Should I go Back to Treatment for Drugs and Alcohol?

Photo by Austin Chan on Unsplash

Around 90% of people with alcohol use disorder will relapse within the first four years after treatment.

That’s a pretty scary statistic.

The good news is that the longer you stay sober, the less likely you are to relapse. After two years, the relapse rate is less than half, and after five years, it’s less than 15%.

Plenty of people don’t make it the first time in treatment but get it the second go around. Or the third, or the twentieth, or even the fiftieth. Many people with years of recovery today went to treatment many times before finally getting it.

But for a person considering treatment who’s already been, it can feel hopeless.

Why even try going back if chances are you will fail again? Isn’t it easier to keep drinking rather than waste time and money on another trip to treatment?

My Story

The last time I went to treatment for alcohol was my sixth time doing so.

Six times.

I was sitting in my room, drunk, and I knew my life over. Something terrible was going to happen; I could feel it coming. I had this general sense of impending doom.

I knew I needed help. I’d repeatedly been trying for the last few months to quit drinking, and I couldn’t make it past the third day. On or before that third day, I’d become overwhelmed by this feeling of dread and anxiety. It felt like I was losing my mind. Drinking would fix that immediately, and so I kept giving in.
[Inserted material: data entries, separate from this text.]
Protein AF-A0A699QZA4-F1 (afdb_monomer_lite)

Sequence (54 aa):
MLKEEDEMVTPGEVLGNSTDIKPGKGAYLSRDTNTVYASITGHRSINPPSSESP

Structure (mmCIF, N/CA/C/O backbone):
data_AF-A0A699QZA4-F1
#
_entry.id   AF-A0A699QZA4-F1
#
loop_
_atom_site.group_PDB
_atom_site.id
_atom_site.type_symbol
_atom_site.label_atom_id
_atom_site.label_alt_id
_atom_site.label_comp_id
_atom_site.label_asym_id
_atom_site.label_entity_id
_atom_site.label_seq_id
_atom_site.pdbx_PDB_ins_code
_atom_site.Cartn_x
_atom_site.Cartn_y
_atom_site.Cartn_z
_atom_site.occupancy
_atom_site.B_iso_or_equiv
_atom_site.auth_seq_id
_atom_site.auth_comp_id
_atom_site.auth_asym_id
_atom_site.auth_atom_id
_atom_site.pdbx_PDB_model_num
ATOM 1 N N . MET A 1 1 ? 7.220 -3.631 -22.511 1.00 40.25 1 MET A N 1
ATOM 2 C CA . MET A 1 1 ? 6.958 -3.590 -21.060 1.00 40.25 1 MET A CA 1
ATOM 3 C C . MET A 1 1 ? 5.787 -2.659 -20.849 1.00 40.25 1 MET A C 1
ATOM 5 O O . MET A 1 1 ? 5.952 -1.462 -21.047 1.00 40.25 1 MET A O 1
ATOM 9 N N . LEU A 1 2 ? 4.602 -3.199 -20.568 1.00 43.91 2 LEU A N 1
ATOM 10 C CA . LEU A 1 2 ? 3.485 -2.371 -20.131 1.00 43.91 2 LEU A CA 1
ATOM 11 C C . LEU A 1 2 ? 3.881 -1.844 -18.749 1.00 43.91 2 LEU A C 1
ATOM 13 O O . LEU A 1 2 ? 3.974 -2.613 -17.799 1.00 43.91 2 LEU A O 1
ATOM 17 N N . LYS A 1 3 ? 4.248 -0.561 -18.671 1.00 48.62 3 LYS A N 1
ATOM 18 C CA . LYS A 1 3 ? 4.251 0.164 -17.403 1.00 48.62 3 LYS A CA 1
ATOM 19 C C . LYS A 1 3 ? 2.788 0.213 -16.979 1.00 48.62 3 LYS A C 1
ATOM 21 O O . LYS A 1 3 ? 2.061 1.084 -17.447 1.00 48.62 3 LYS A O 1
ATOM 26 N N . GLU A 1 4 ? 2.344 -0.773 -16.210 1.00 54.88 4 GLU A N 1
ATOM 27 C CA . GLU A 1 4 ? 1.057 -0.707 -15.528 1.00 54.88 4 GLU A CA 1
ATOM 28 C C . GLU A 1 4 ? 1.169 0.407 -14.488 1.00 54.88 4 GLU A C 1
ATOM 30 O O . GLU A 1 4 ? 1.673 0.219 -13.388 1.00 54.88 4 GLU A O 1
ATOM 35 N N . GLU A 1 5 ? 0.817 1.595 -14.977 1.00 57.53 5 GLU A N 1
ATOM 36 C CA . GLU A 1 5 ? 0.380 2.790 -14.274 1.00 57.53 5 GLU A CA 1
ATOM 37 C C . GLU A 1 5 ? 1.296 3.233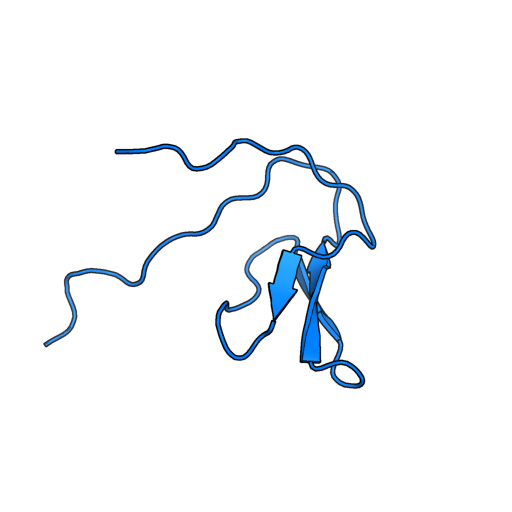 -13.127 1.00 57.53 5 GLU A C 1
ATOM 39 O O . GLU A 1 5 ? 1.222 2.759 -11.996 1.00 57.53 5 GLU A O 1
ATOM 44 N N . ASP A 1 6 ? 2.129 4.231 -13.452 1.00 64.31 6 ASP A N 1
ATOM 45 C CA . ASP A 1 6 ? 2.694 5.222 -12.528 1.00 64.31 6 ASP A CA 1
ATOM 46 C C . ASP A 1 6 ? 1.541 5.952 -11.795 1.00 64.31 6 ASP A C 1
ATOM 48 O O . ASP A 1 6 ? 1.285 7.138 -12.001 1.00 64.31 6 ASP A O 1
ATOM 52 N N . GLU A 1 7 ? 0.773 5.223 -10.989 1.00 83.00 7 GLU A N 1
ATOM 53 C CA . GLU A 1 7 ? -0.354 5.765 -10.249 1.00 83.00 7 GLU A CA 1
ATOM 54 C C . GLU A 1 7 ? 0.183 6.350 -8.945 1.00 83.00 7 GLU A C 1
ATOM 56 O O . GLU A 1 7 ? 0.778 5.657 -8.109 1.00 83.00 7 GLU A O 1
ATOM 61 N N . MET A 1 8 ? 0.025 7.665 -8.814 1.00 94.12 8 MET A N 1
ATOM 62 C CA . MET A 1 8 ? 0.304 8.383 -7.581 1.00 94.12 8 MET A CA 1
ATOM 63 C C . MET A 1 8 ? -0.671 7.922 -6.505 1.00 94.12 8 MET A C 1
ATOM 65 O O . MET A 1 8 ? -1.876 8.061 -6.678 1.00 94.12 8 MET A O 1
ATOM 69 N N . VAL A 1 9 ? -0.139 7.428 -5.392 1.00 96.50 9 VAL A N 1
ATOM 70 C CA . VAL A 1 9 ? -0.910 7.015 -4.218 1.00 96.50 9 VAL A CA 1
ATOM 71 C C . VAL A 1 9 ? -0.573 7.874 -3.004 1.00 96.50 9 VAL A C 1
ATOM 73 O O . VAL A 1 9 ? 0.467 8.535 -2.973 1.00 96.50 9 VAL A O 1
ATOM 76 N N . THR A 1 10 ? -1.440 7.861 -1.997 1.00 97.50 10 THR A N 1
ATOM 77 C CA . THR A 1 10 ? -1.323 8.559 -0.710 1.00 97.50 10 THR A CA 1
ATOM 78 C C . THR A 1 10 ? -1.531 7.596 0.470 1.00 97.50 10 THR A C 1
ATOM 80 O O . THR A 1 10 ? -2.103 6.517 0.298 1.00 97.50 10 THR A O 1
ATOM 83 N N . PRO A 1 11 ? -1.053 7.928 1.689 1.00 98.19 11 PRO A N 1
ATOM 84 C CA . PRO A 1 11 ? -1.188 7.043 2.843 1.00 98.19 11 PRO A CA 1
ATOM 85 C C . PRO A 1 11 ? -2.643 6.656 3.132 1.00 98.19 11 PRO A C 1
ATOM 87 O O . PRO A 1 11 ? -3.514 7.518 3.226 1.00 98.19 11 PRO A O 1
ATOM 90 N N . GLY A 1 12 ? -2.881 5.361 3.337 1.00 97.12 12 GLY A N 1
ATOM 91 C CA . GLY A 1 12 ? -4.209 4.802 3.601 1.00 97.12 12 GLY A CA 1
ATOM 92 C C . GLY A 1 12 ? -4.953 4.307 2.358 1.00 97.12 12 GLY A C 1
ATOM 93 O O . GLY A 1 12 ? -5.952 3.604 2.507 1.00 97.12 12 GLY A O 1
ATOM 94 N N . GLU A 1 13 ? -4.466 4.593 1.149 1.00 97.56 13 GLU A N 1
ATOM 95 C CA . GLU A 1 13 ? -5.035 4.016 -0.072 1.00 97.56 13 GLU A CA 1
ATOM 96 C C . GLU A 1 13 ? -4.724 2.521 -0.203 1.00 97.56 13 GLU A C 1
ATOM 98 O O . GLU A 1 13 ? -3.677 2.030 0.234 1.00 97.56 13 GLU A O 1
ATOM 103 N N . VAL A 1 14 ? -5.667 1.792 -0.806 1.00 96.75 14 VAL A N 1
ATOM 104 C CA . VAL A 1 14 ? -5.609 0.338 -0.986 1.00 96.75 14 VAL A CA 1
ATOM 105 C C . VAL A 1 14 ? -4.804 -0.005 -2.236 1.00 96.75 14 VAL A C 1
ATOM 107 O O . VAL A 1 14 ? -5.079 0.498 -3.319 1.00 96.75 14 VAL A O 1
ATOM 110 N N . LEU A 1 15 ? -3.841 -0.912 -2.087 1.00 95.25 15 LEU A N 1
ATOM 111 C CA . LEU A 1 15 ? -2.951 -1.379 -3.150 1.00 95.25 15 LEU A CA 1
ATOM 112 C C . LEU A 1 15 ? -3.276 -2.800 -3.641 1.00 95.25 15 LEU A C 1
ATOM 114 O O . LEU A 1 15 ? -2.833 -3.170 -4.722 1.00 95.25 15 LEU A O 1
ATOM 118 N N . GLY A 1 16 ? -4.017 -3.606 -2.866 1.00 95.19 16 GLY A N 1
ATOM 119 C CA . GLY A 1 16 ? -4.428 -4.967 -3.255 1.00 95.19 16 GLY A CA 1
ATOM 120 C C . GLY A 1 16 ? -4.581 -5.943 -2.083 1.00 95.19 16 GLY A C 1
ATOM 121 O O . GLY A 1 16 ? -4.532 -5.535 -0.924 1.00 95.19 16 GLY A O 1
ATOM 122 N N . ASN A 1 17 ? -4.766 -7.238 -2.364 1.00 96.25 17 ASN A N 1
ATOM 123 C CA . ASN A 1 17 ? -4.824 -8.299 -1.349 1.00 96.25 17 ASN A CA 1
ATOM 124 C C . ASN A 1 17 ? -3.452 -8.965 -1.172 1.00 96.25 17 ASN A C 1
ATOM 126 O O . ASN A 1 17 ? -2.733 -9.194 -2.142 1.00 96.25 17 ASN A O 1
ATOM 130 N N . SER A 1 18 ? -3.092 -9.324 0.058 1.00 95.44 18 SER A N 1
ATOM 131 C CA . SER A 1 18 ? -1.817 -10.003 0.316 1.00 95.44 18 SER A CA 1
ATOM 132 C C . SER A 1 18 ? -1.735 -11.462 -0.145 1.00 95.44 18 SER A C 1
ATOM 134 O O . SER A 1 18 ? -0.648 -12.037 -0.114 1.00 95.44 18 SER A O 1
ATOM 136 N N . THR A 1 19 ? -2.839 -12.060 -0.604 1.00 94.94 19 THR A N 1
ATOM 137 C CA . THR A 1 19 ? -2.803 -13.333 -1.344 1.00 94.94 19 THR A CA 1
ATOM 138 C C . THR A 1 19 ? -2.180 -13.186 -2.728 1.00 94.94 19 THR A C 1
ATOM 140 O O . THR A 1 19 ? -1.609 -14.148 -3.233 1.00 94.94 19 THR A O 1
ATOM 143 N N . ASP A 1 20 ? -2.262 -11.988 -3.313 1.00 93.69 20 ASP A N 1
ATOM 144 C CA . ASP A 1 20 ? -1.888 -11.738 -4.707 1.00 93.69 20 ASP A CA 1
ATOM 145 C C . ASP A 1 20 ? -0.589 -10.932 -4.804 1.00 93.69 20 ASP A C 1
ATOM 147 O O . ASP A 1 20 ? 0.211 -11.127 -5.719 1.00 93.69 20 ASP A O 1
ATOM 151 N N . ILE A 1 21 ? -0.359 -10.025 -3.847 1.00 93.25 21 ILE A N 1
ATOM 152 C CA . ILE A 1 21 ? 0.791 -9.120 -3.841 1.00 93.25 21 ILE A CA 1
ATOM 153 C C . ILE A 1 21 ? 1.496 -9.080 -2.486 1.00 93.25 21 ILE A C 1
ATOM 155 O O . ILE A 1 21 ? 0.890 -9.184 -1.422 1.00 93.25 21 ILE A O 1
ATOM 159 N N . LYS A 1 22 ? 2.810 -8.850 -2.511 1.00 93.81 22 LYS A N 1
ATOM 160 C CA . LYS A 1 22 ? 3.612 -8.658 -1.299 1.00 93.81 22 LYS A CA 1
ATOM 161 C C . LYS A 1 22 ? 3.892 -7.166 -1.082 1.00 93.81 22 LYS A C 1
ATOM 163 O O . LYS A 1 22 ? 4.360 -6.514 -2.016 1.00 93.81 22 LYS A O 1
ATOM 168 N N . PRO A 1 23 ? 3.677 -6.613 0.127 1.00 95.94 23 PRO A N 1
ATOM 169 C CA . PRO A 1 23 ? 4.005 -5.218 0.401 1.00 95.94 23 PRO A CA 1
ATOM 170 C C . PRO A 1 23 ? 5.517 -4.985 0.292 1.00 95.94 23 PRO A C 1
ATOM 172 O O . PRO A 1 23 ? 6.319 -5.709 0.889 1.00 95.94 23 PRO A O 1
ATOM 175 N N . GLY A 1 24 ? 5.893 -3.965 -0.478 1.00 94.62 24 GLY A N 1
ATOM 176 C CA . GLY A 1 24 ? 7.266 -3.483 -0.612 1.00 94.62 24 GLY A CA 1
ATOM 177 C C . GLY A 1 24 ? 7.550 -2.256 0.258 1.00 94.62 24 GLY A C 1
ATOM 178 O O . GLY A 1 24 ? 6.843 -1.955 1.219 1.00 94.62 24 GLY A O 1
ATOM 179 N N . LYS A 1 25 ? 8.597 -1.505 -0.100 1.00 95.56 25 LYS A N 1
ATOM 180 C CA . LYS A 1 25 ? 8.906 -0.222 0.545 1.00 95.56 25 LYS A CA 1
ATOM 181 C C . L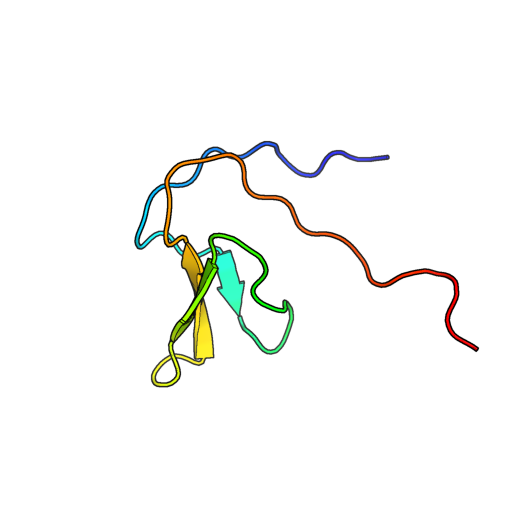YS A 1 25 ? 7.775 0.780 0.284 1.00 95.56 25 LYS A C 1
ATOM 183 O O . LYS A 1 25 ? 7.363 0.947 -0.857 1.00 95.56 25 LYS A O 1
ATOM 188 N N . GLY A 1 26 ? 7.324 1.473 1.330 1.00 96.44 26 GLY A N 1
ATOM 189 C CA . GLY A 1 26 ? 6.232 2.450 1.225 1.00 96.44 26 GLY A CA 1
ATOM 190 C C . GLY A 1 26 ? 4.827 1.838 1.259 1.00 96.44 26 GLY A C 1
ATOM 191 O O . GLY A 1 26 ? 3.852 2.553 1.049 1.00 96.44 26 GLY A O 1
ATOM 192 N N . ALA A 1 27 ? 4.720 0.539 1.550 1.00 97.50 27 ALA A N 1
ATOM 193 C CA . ALA A 1 27 ? 3.459 -0.159 1.753 1.00 97.50 27 ALA A CA 1
ATOM 194 C C . ALA A 1 27 ? 3.497 -1.002 3.038 1.00 97.50 27 ALA A C 1
ATOM 196 O O . ALA A 1 27 ? 4.570 -1.356 3.531 1.00 97.50 27 ALA A O 1
ATOM 197 N N . TYR A 1 28 ? 2.331 -1.339 3.583 1.00 97.44 28 TYR A N 1
ATOM 198 C CA . TYR A 1 28 ? 2.197 -2.224 4.739 1.00 97.44 28 TYR A CA 1
ATOM 199 C C . TYR A 1 28 ? 0.978 -3.140 4.612 1.00 97.44 28 TYR A C 1
ATOM 201 O O . TYR A 1 28 ? 0.024 -2.841 3.899 1.00 97.44 28 TYR A O 1
ATOM 209 N N . LEU A 1 29 ? 1.021 -4.270 5.318 1.00 98.06 29 LEU A N 1
ATOM 210 C CA . LEU A 1 29 ? -0.088 -5.214 5.409 1.00 98.06 29 LEU A CA 1
ATOM 211 C C . LEU A 1 29 ? -0.934 -4.917 6.647 1.00 98.06 29 LEU A C 1
ATOM 213 O O . LEU A 1 29 ? -0.422 -4.959 7.768 1.00 98.06 29 LEU A O 1
ATOM 217 N N . SER A 1 30 ? -2.232 -4.702 6.455 1.00 97.00 30 SER A N 1
ATOM 218 C CA . SER A 1 30 ? -3.204 -4.813 7.542 1.00 97.00 30 SER A CA 1
ATOM 219 C C . SER A 1 30 ? -3.499 -6.284 7.818 1.00 97.00 30 SER A C 1
ATOM 221 O O . SER A 1 30 ? -3.995 -6.997 6.946 1.00 97.00 30 SER A O 1
ATOM 223 N N . ARG A 1 31 ? -3.206 -6.747 9.036 1.00 93.19 31 ARG A N 1
ATOM 224 C CA . ARG A 1 31 ? -3.449 -8.145 9.434 1.00 93.19 31 ARG A CA 1
ATOM 225 C C . ARG A 1 31 ? -4.929 -8.462 9.623 1.00 93.19 31 ARG A C 1
ATOM 227 O O . ARG A 1 31 ? -5.310 -9.612 9.452 1.00 93.19 31 ARG A O 1
ATOM 234 N N . ASP A 1 32 ? -5.742 -7.456 9.928 1.00 94.75 32 ASP A N 1
ATOM 235 C CA . ASP A 1 32 ? -7.169 -7.646 10.198 1.00 94.75 32 ASP A CA 1
ATOM 236 C C . ASP A 1 32 ? -7.965 -7.859 8.905 1.00 94.75 32 ASP A C 1
ATOM 238 O O . ASP A 1 32 ? -8.927 -8.620 8.876 1.00 94.75 32 ASP A O 1
ATOM 242 N N . THR A 1 33 ? -7.546 -7.200 7.820 1.00 95.12 33 THR A N 1
ATOM 243 C CA . THR A 1 33 ? -8.243 -7.224 6.521 1.00 95.12 33 THR A CA 1
ATOM 244 C C . THR A 1 33 ? -7.483 -7.971 5.430 1.00 95.12 33 THR A C 1
ATOM 246 O O . THR A 1 33 ? -8.013 -8.169 4.342 1.00 95.12 33 THR A O 1
ATOM 249 N N . ASN A 1 34 ? -6.251 -8.404 5.713 1.00 96.31 34 ASN A N 1
ATOM 250 C CA . ASN A 1 34 ? -5.336 -9.020 4.751 1.00 96.31 34 ASN A CA 1
ATOM 251 C C . ASN A 1 34 ? -5.014 -8.120 3.537 1.00 96.31 34 ASN A C 1
ATOM 253 O O . ASN A 1 34 ? -4.627 -8.607 2.469 1.00 96.31 34 ASN A O 1
ATOM 257 N N . THR A 1 35 ? -5.158 -6.803 3.720 1.00 97.94 35 THR A N 1
ATOM 258 C CA . THR A 1 35 ? -5.084 -5.794 2.661 1.00 97.94 35 THR A CA 1
ATOM 259 C C . THR A 1 35 ? -3.751 -5.041 2.653 1.00 97.94 35 THR A C 1
ATOM 261 O O . THR A 1 35 ? -3.230 -4.602 3.681 1.00 97.94 35 THR A O 1
ATOM 264 N N . VAL A 1 36 ? -3.264 -4.883 1.427 1.00 97.69 36 VAL A N 1
ATOM 265 C CA . VAL A 1 36 ? -2.280 -3.953 0.873 1.00 97.69 36 VAL A CA 1
ATOM 266 C C . VAL A 1 36 ? -2.537 -2.462 1.111 1.00 97.69 36 VAL A C 1
ATOM 268 O O . VAL A 1 36 ? -3.434 -1.973 0.433 1.00 97.69 36 VAL A O 1
ATOM 271 N N . TYR A 1 37 ? -1.827 -1.710 1.955 1.00 97.56 37 TYR A N 1
ATOM 272 C CA . TYR A 1 37 ? -2.017 -0.246 2.033 1.00 97.56 37 TYR A CA 1
ATOM 273 C C . TYR A 1 37 ? -0.744 0.545 1.749 1.00 97.56 37 TYR A C 1
ATOM 275 O O . TYR A 1 37 ? 0.354 0.113 2.103 1.00 97.56 37 TYR A O 1
ATOM 283 N N . ALA A 1 38 ? -0.893 1.733 1.161 1.00 97.88 38 ALA A N 1
ATOM 284 C CA . ALA A 1 38 ? 0.180 2.715 1.039 1.00 97.88 38 ALA A CA 1
ATOM 285 C C . ALA A 1 38 ? 0.463 3.393 2.391 1.00 97.88 38 ALA A C 1
ATOM 287 O O . ALA A 1 38 ? -0.459 3.743 3.129 1.00 97.88 38 ALA A O 1
ATOM 288 N N . SER A 1 39 ? 1.741 3.608 2.717 1.00 98.00 39 SER A N 1
ATOM 289 C CA . SER A 1 39 ? 2.169 4.347 3.920 1.00 98.00 39 SER A CA 1
ATOM 290 C C . SER A 1 39 ? 2.762 5.722 3.629 1.00 98.00 39 SER A C 1
ATOM 292 O O . SER A 1 39 ? 2.935 6.519 4.549 1.00 98.00 39 SER A O 1
ATOM 294 N N . ILE A 1 40 ? 3.080 6.008 2.367 1.00 97.38 40 ILE A N 1
ATOM 295 C CA . ILE A 1 40 ? 3.662 7.273 1.914 1.00 97.38 40 ILE A CA 1
ATOM 296 C C . ILE A 1 40 ? 2.967 7.738 0.639 1.00 97.38 40 ILE A C 1
ATOM 298 O O . ILE A 1 40 ? 2.385 6.931 -0.083 1.00 97.38 40 ILE A O 1
ATOM 302 N N . THR A 1 41 ? 3.079 9.032 0.346 1.00 97.12 41 THR A N 1
ATOM 303 C CA . THR A 1 41 ? 2.695 9.561 -0.961 1.00 97.12 41 THR A CA 1
ATOM 304 C C . THR A 1 41 ? 3.793 9.285 -1.980 1.00 97.12 41 THR A C 1
ATOM 306 O O . THR A 1 41 ? 4.961 9.583 -1.721 1.00 97.12 41 THR A O 1
ATOM 309 N N . GLY A 1 42 ? 3.438 8.751 -3.144 1.00 95.00 42 GLY A N 1
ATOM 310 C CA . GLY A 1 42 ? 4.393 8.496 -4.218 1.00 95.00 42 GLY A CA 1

Having been to treatment five previous times, I knew I could easily stay sober there and get past that hump. In inpatient treatment, you are constantly monitored, they make it very hard to leave, and there is no access to alcohol or drugs. And you are surrounded by a staff that is there to help you and talk you through whatever you are going through and other patients who are going through the same thing.

But I almost decided not to go. What was the point if I was going to fail again? I came very close to just choosing to continue drinking even though I knew I was about to end up homeless, in jail, or dead.

Luckily, I was able to conjure a few reasons why it was worth trying again.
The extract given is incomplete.